Fultz został wybrany z pierwszym numerem przez Philadelphię w Drafcie w 2017 roku. Niestety Markelle zagrał tylko w 14 spotkaniach sezonu zasadniczego. Problemy Fultza były związane z bólem ramion, łydek. Tłumaczono to na wiele sposobów m.in. twierdząc, że zmiana techniki rzutu mogła spowodować tego typu dyskomfort.

Sztab Sixers zapewniał, że nowy rozgrywający Szóstek czyni postępy i rozwija się w zawrotnym tempie. Obserwując media społecznościowe, mogliśmy ostatnimi czasy zauważyć, że dwudziestolatek z Upper Marlboro trenuje z Drew Hanlenem, który jest NBA Skills Coachem & Consultantem, który także bezpośrednio współpracował m.in. z Zachem LaVine, Andrew Wigginsem czy kolegą z zespołu Fultza Joelem Embiddem. Drew Hanlen bardzo pozytywnie wypowiada się na temat rzutu Markella Fultza i tak naprawdę w tym momencie tylko on wie jaka jest forma Amerykanina.

Nadzieje pokładane w Fultzu są olbrzymie. Aby Philadelphia mogła walczyć o prym na osłabionym Wschodzie (po odejściu LeBrona Jamesa do LA głównymi faworytami do gry w finałach East Conference są właśnie Philadelphia 76ers i Boston Celtics) potrzebuje uzupełnienia na pozycji rozgrywającego. Już teraz mówi się o Big3, do której zaliczany jest Joel Embiid, Ben Simmons. Brakującym elementem tej układanki ma zostać właśnie Markelle Fultz, który ma kreować grę, rzucać i wspomagać swoich kolegów z drużyny w akcjach ofensywnych.

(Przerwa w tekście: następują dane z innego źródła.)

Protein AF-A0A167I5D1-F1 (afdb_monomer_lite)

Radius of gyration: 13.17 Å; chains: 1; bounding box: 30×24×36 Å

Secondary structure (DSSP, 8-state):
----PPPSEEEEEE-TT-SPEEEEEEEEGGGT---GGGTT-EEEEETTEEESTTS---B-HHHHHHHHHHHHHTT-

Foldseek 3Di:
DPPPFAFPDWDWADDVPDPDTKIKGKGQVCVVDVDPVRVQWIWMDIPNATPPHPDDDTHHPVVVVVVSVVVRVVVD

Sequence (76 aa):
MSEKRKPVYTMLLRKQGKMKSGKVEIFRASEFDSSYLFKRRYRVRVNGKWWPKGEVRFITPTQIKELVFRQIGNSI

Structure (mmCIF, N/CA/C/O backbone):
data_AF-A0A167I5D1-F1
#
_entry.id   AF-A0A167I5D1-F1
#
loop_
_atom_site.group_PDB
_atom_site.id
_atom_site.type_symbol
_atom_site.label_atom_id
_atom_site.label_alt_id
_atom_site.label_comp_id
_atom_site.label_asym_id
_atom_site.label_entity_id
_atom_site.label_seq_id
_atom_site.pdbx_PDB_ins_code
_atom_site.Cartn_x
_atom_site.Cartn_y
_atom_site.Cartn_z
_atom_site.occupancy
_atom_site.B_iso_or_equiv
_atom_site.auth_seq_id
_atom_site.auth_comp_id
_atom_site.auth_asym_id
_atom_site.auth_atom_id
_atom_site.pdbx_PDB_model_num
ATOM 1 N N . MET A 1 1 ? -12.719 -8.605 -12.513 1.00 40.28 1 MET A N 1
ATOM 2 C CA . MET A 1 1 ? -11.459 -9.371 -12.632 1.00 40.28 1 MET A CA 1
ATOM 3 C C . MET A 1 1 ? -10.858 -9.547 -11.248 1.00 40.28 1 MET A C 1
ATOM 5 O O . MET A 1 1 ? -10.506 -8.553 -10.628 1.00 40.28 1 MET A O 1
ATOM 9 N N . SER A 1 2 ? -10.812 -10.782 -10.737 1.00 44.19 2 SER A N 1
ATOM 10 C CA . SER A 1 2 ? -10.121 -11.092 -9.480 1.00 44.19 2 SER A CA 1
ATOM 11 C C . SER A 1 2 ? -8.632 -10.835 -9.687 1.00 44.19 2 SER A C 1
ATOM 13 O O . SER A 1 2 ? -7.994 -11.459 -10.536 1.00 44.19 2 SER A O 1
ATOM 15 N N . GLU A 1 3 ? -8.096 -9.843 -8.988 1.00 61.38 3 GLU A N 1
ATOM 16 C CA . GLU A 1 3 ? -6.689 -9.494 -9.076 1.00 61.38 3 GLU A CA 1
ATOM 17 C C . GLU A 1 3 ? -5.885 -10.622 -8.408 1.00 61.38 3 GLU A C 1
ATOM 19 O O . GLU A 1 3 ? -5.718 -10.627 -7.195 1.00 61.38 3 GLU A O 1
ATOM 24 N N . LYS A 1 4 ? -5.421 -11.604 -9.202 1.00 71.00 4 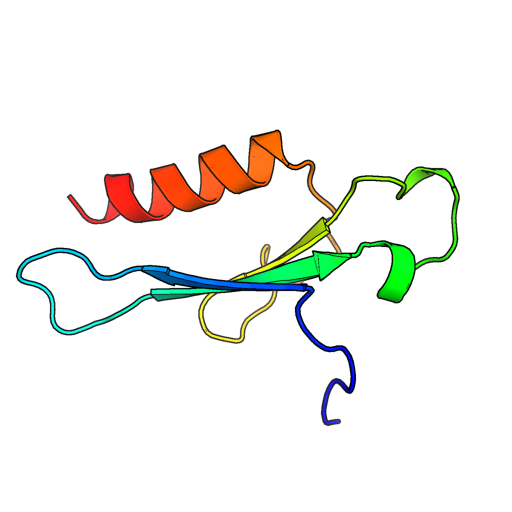LYS A N 1
ATOM 25 C CA . LYS A 1 4 ? -4.730 -12.844 -8.769 1.00 71.00 4 LYS A CA 1
ATOM 26 C C . LYS A 1 4 ? -3.447 -12.627 -7.944 1.00 71.00 4 LYS A C 1
ATOM 28 O O . LYS A 1 4 ? -2.832 -13.595 -7.502 1.00 71.00 4 LYS A O 1
ATOM 33 N N . ARG A 1 5 ? -3.013 -11.3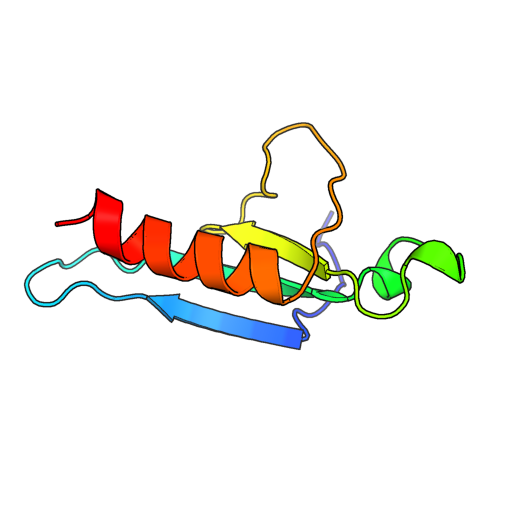78 -7.766 1.00 83.88 5 ARG A N 1
ATOM 34 C CA . ARG A 1 5 ? -1.784 -11.013 -7.054 1.00 83.88 5 ARG A CA 1
ATOM 35 C C . ARG A 1 5 ? -2.008 -11.170 -5.552 1.00 83.88 5 ARG A C 1
ATOM 37 O O . ARG A 1 5 ? -2.984 -10.641 -5.020 1.00 83.88 5 ARG A O 1
ATOM 44 N N . LYS A 1 6 ? -1.110 -11.886 -4.875 1.00 87.75 6 LYS A N 1
ATOM 45 C CA . LYS A 1 6 ? -1.171 -12.082 -3.423 1.00 87.75 6 LYS A CA 1
ATOM 46 C C . LYS A 1 6 ? -0.356 -10.985 -2.735 1.00 87.75 6 LYS A C 1
ATOM 48 O O . LYS A 1 6 ? 0.770 -10.738 -3.153 1.00 87.75 6 LYS A O 1
ATOM 53 N N . PRO A 1 7 ? -0.886 -10.323 -1.697 1.00 92.06 7 PRO A N 1
ATOM 54 C CA . PRO A 1 7 ? -0.089 -9.375 -0.939 1.00 92.06 7 PRO A CA 1
ATOM 55 C C . PRO A 1 7 ? 1.046 -10.115 -0.234 1.00 92.06 7 PRO A C 1
ATOM 57 O O . PRO A 1 7 ? 0.848 -11.188 0.332 1.00 92.06 7 PRO A O 1
ATOM 60 N N . VAL A 1 8 ? 2.230 -9.513 -0.238 1.00 92.62 8 VAL A N 1
ATOM 61 C CA . VAL A 1 8 ? 3.390 -10.022 0.500 1.00 92.62 8 VAL A CA 1
ATOM 62 C C . VAL A 1 8 ? 3.225 -9.764 1.992 1.00 92.62 8 VAL A C 1
ATOM 64 O O . VAL A 1 8 ? 3.618 -10.591 2.807 1.00 92.62 8 VAL A O 1
ATOM 67 N N . TYR A 1 9 ? 2.597 -8.641 2.347 1.00 91.06 9 TYR A N 1
ATOM 68 C CA . TYR A 1 9 ? 2.231 -8.334 3.724 1.00 91.06 9 TYR A CA 1
ATOM 69 C C . TYR A 1 9 ? 0.797 -7.832 3.797 1.00 91.06 9 TYR A C 1
ATOM 71 O O . TYR A 1 9 ? 0.363 -7.031 2.969 1.00 91.06 9 TYR A O 1
ATOM 79 N N . THR A 1 10 ? 0.077 -8.275 4.824 1.00 91.75 10 THR A N 1
ATOM 80 C CA . THR A 1 10 ? -1.239 -7.750 5.188 1.00 91.75 10 THR A CA 1
ATOM 81 C C . THR A 1 10 ? -1.188 -7.309 6.640 1.00 91.75 10 THR A C 1
ATOM 83 O O . THR A 1 10 ? -0.862 -8.102 7.517 1.00 91.75 10 THR A O 1
ATOM 86 N N . MET A 1 11 ? -1.507 -6.045 6.893 1.00 89.19 11 MET A N 1
ATOM 87 C CA . MET A 1 11 ? -1.583 -5.468 8.229 1.00 89.19 11 MET A CA 1
ATOM 88 C C . MET A 1 11 ? -3.032 -5.125 8.551 1.00 89.19 11 MET A C 1
ATOM 90 O O . MET A 1 11 ? -3.718 -4.469 7.765 1.00 89.19 11 MET A O 1
ATOM 94 N N . LEU A 1 12 ? -3.486 -5.561 9.721 1.00 86.75 12 LEU A N 1
ATOM 95 C CA . LEU A 1 12 ? -4.774 -5.184 10.288 1.00 86.75 12 LEU A CA 1
ATOM 96 C C . LEU A 1 12 ? -4.510 -4.177 11.401 1.00 86.75 12 LEU A C 1
ATOM 98 O O . LEU A 1 12 ? -4.013 -4.519 12.469 1.00 86.75 12 LEU A O 1
ATOM 102 N N . LEU A 1 13 ? -4.810 -2.917 11.123 1.00 83.44 13 LEU A N 1
ATOM 103 C CA . LEU A 1 13 ? -4.613 -1.806 12.035 1.00 83.44 13 LEU A CA 1
ATOM 104 C C . LEU A 1 13 ? -5.923 -1.557 12.778 1.00 83.44 13 LEU A C 1
ATOM 106 O O . LEU A 1 13 ? -6.926 -1.171 12.179 1.00 83.44 13 LEU A O 1
ATOM 110 N N . ARG A 1 14 ? -5.933 -1.777 14.092 1.00 78.62 14 ARG A N 1
ATOM 111 C CA . ARG A 1 14 ? -7.077 -1.470 14.957 1.00 78.62 14 ARG A CA 1
ATOM 112 C C . ARG A 1 14 ? -6.672 -0.372 15.933 1.00 78.62 14 ARG A C 1
ATOM 114 O O . ARG A 1 14 ? -5.697 -0.534 16.657 1.00 78.62 14 ARG A O 1
ATOM 121 N N . LYS A 1 15 ? -7.428 0.729 15.979 1.00 71.19 15 LYS A N 1
ATOM 122 C CA . LYS A 1 15 ? -7.291 1.714 17.06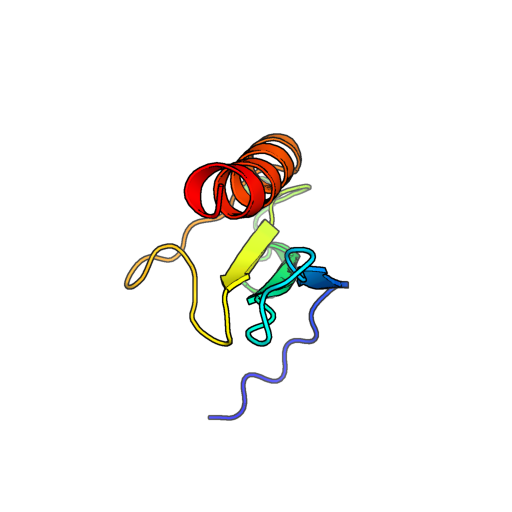3 1.00 71.19 15 LYS A CA 1
ATOM 123 C C . LYS A 1 15 ? -7.969 1.151 18.317 1.00 71.19 15 LYS A C 1
ATOM 125 O O . LYS A 1 15 ? -9.103 0.673 18.240 1.00 71.19 15 LYS A O 1
ATOM 130 N N . GLN A 1 16 ? -7.291 1.219 19.461 1.00 70.69 16 GLN A N 1
ATOM 131 C CA . GLN A 1 16 ? -7.875 0.863 20.755 1.00 70.69 16 GLN A CA 1
ATOM 132 C C . GLN A 1 16 ? -9.128 1.721 21.004 1.00 70.69 16 GLN A C 1
ATOM 134 O O . GLN A 1 16 ? -9.110 2.932 20.791 1.00 70.69 16 GLN A O 1
ATOM 139 N N . GLY A 1 17 ? -10.245 1.084 21.358 1.00 70.69 17 GLY A N 1
ATOM 140 C CA . GLY A 1 17 ? -11.536 1.760 21.544 1.00 70.69 17 GLY A CA 1
ATOM 141 C C . GLY A 1 17 ? -12.344 2.039 20.266 1.00 70.69 17 GLY A C 1
ATOM 142 O O . GLY A 1 17 ? -13.475 2.501 20.370 1.00 70.69 17 GLY A O 1
ATOM 143 N N . LYS A 1 18 ? -11.838 1.731 19.058 1.00 69.94 18 LYS A N 1
ATOM 144 C CA . LYS A 1 18 ? -12.642 1.787 17.819 1.00 69.94 18 LYS A CA 1
ATOM 145 C C . LYS A 1 18 ? -12.974 0.383 17.302 1.00 69.94 18 LYS A C 1
ATOM 147 O O . LYS A 1 18 ? -12.140 -0.524 17.304 1.00 69.94 18 LYS A O 1
ATOM 152 N N . MET A 1 19 ? -14.212 0.215 16.828 1.00 67.75 19 MET A N 1
ATOM 153 C CA . MET A 1 19 ? -14.676 -1.032 16.198 1.00 67.75 19 MET A CA 1
ATOM 154 C C . MET A 1 19 ? -14.124 -1.224 14.781 1.00 67.75 19 MET A C 1
ATOM 156 O O . MET A 1 19 ? -13.904 -2.355 14.359 1.00 67.75 19 MET A O 1
ATOM 160 N N . LYS A 1 20 ? -13.888 -0.135 14.039 1.00 68.62 20 LYS A N 1
ATOM 161 C CA . LYS A 1 20 ? -13.423 -0.216 12.648 1.00 68.62 20 LYS A CA 1
ATOM 162 C C . LYS A 1 20 ? -11.919 -0.485 12.603 1.00 68.62 20 LYS A C 1
ATOM 164 O O . LYS A 1 20 ? -11.129 0.323 13.090 1.00 68.62 20 LYS A O 1
ATOM 169 N N . SER A 1 21 ? -11.539 -1.604 11.994 1.00 78.38 21 SER A N 1
ATOM 170 C CA . SER A 1 21 ? -10.160 -1.911 11.624 1.00 78.38 21 SER A CA 1
ATOM 171 C C . SER A 1 21 ? -9.858 -1.385 10.218 1.00 78.38 21 SER A C 1
ATOM 173 O O . SER A 1 21 ? -10.705 -1.400 9.325 1.00 78.38 21 SER A O 1
ATOM 175 N N . GLY A 1 22 ? -8.645 -0.881 10.026 1.00 84.19 22 GLY A N 1
ATOM 176 C CA . GLY A 1 22 ? -8.081 -0.598 8.716 1.00 84.19 22 GLY A CA 1
ATOM 177 C C . GLY A 1 22 ? -7.266 -1.792 8.239 1.00 84.19 22 GLY A C 1
ATOM 178 O O . GLY A 1 22 ? -6.460 -2.331 8.989 1.00 84.19 22 GLY A O 1
ATOM 179 N N . LYS A 1 23 ? -7.445 -2.200 6.988 1.00 88.56 23 LYS A N 1
ATOM 180 C CA . LYS A 1 23 ? -6.630 -3.230 6.343 1.00 88.56 23 LYS A CA 1
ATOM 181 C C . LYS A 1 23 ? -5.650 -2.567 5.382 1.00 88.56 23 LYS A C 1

55 zwycięstw Sixers. O tylu zwycięstwach mówi się w kontekście nowego sezonu NBA. Ja podbiję stawkę. 70 wygranych spotkań. Mimo wielu niepewności w odniesieniu do Markella Fultza chciałbym odnieść się do słów mojego kolegi, który powiedział: „W Drafcie 2017 wielu komentatorów, analityków mówiło tylko o Fultzu w kontekście pierwszego picku. Tatum, Mitchell byli drugimi figurami. Wierzę, że ten chłopak pomoże nam zakończyć proces”. Muszę przyznać, że ja też w to wierzę.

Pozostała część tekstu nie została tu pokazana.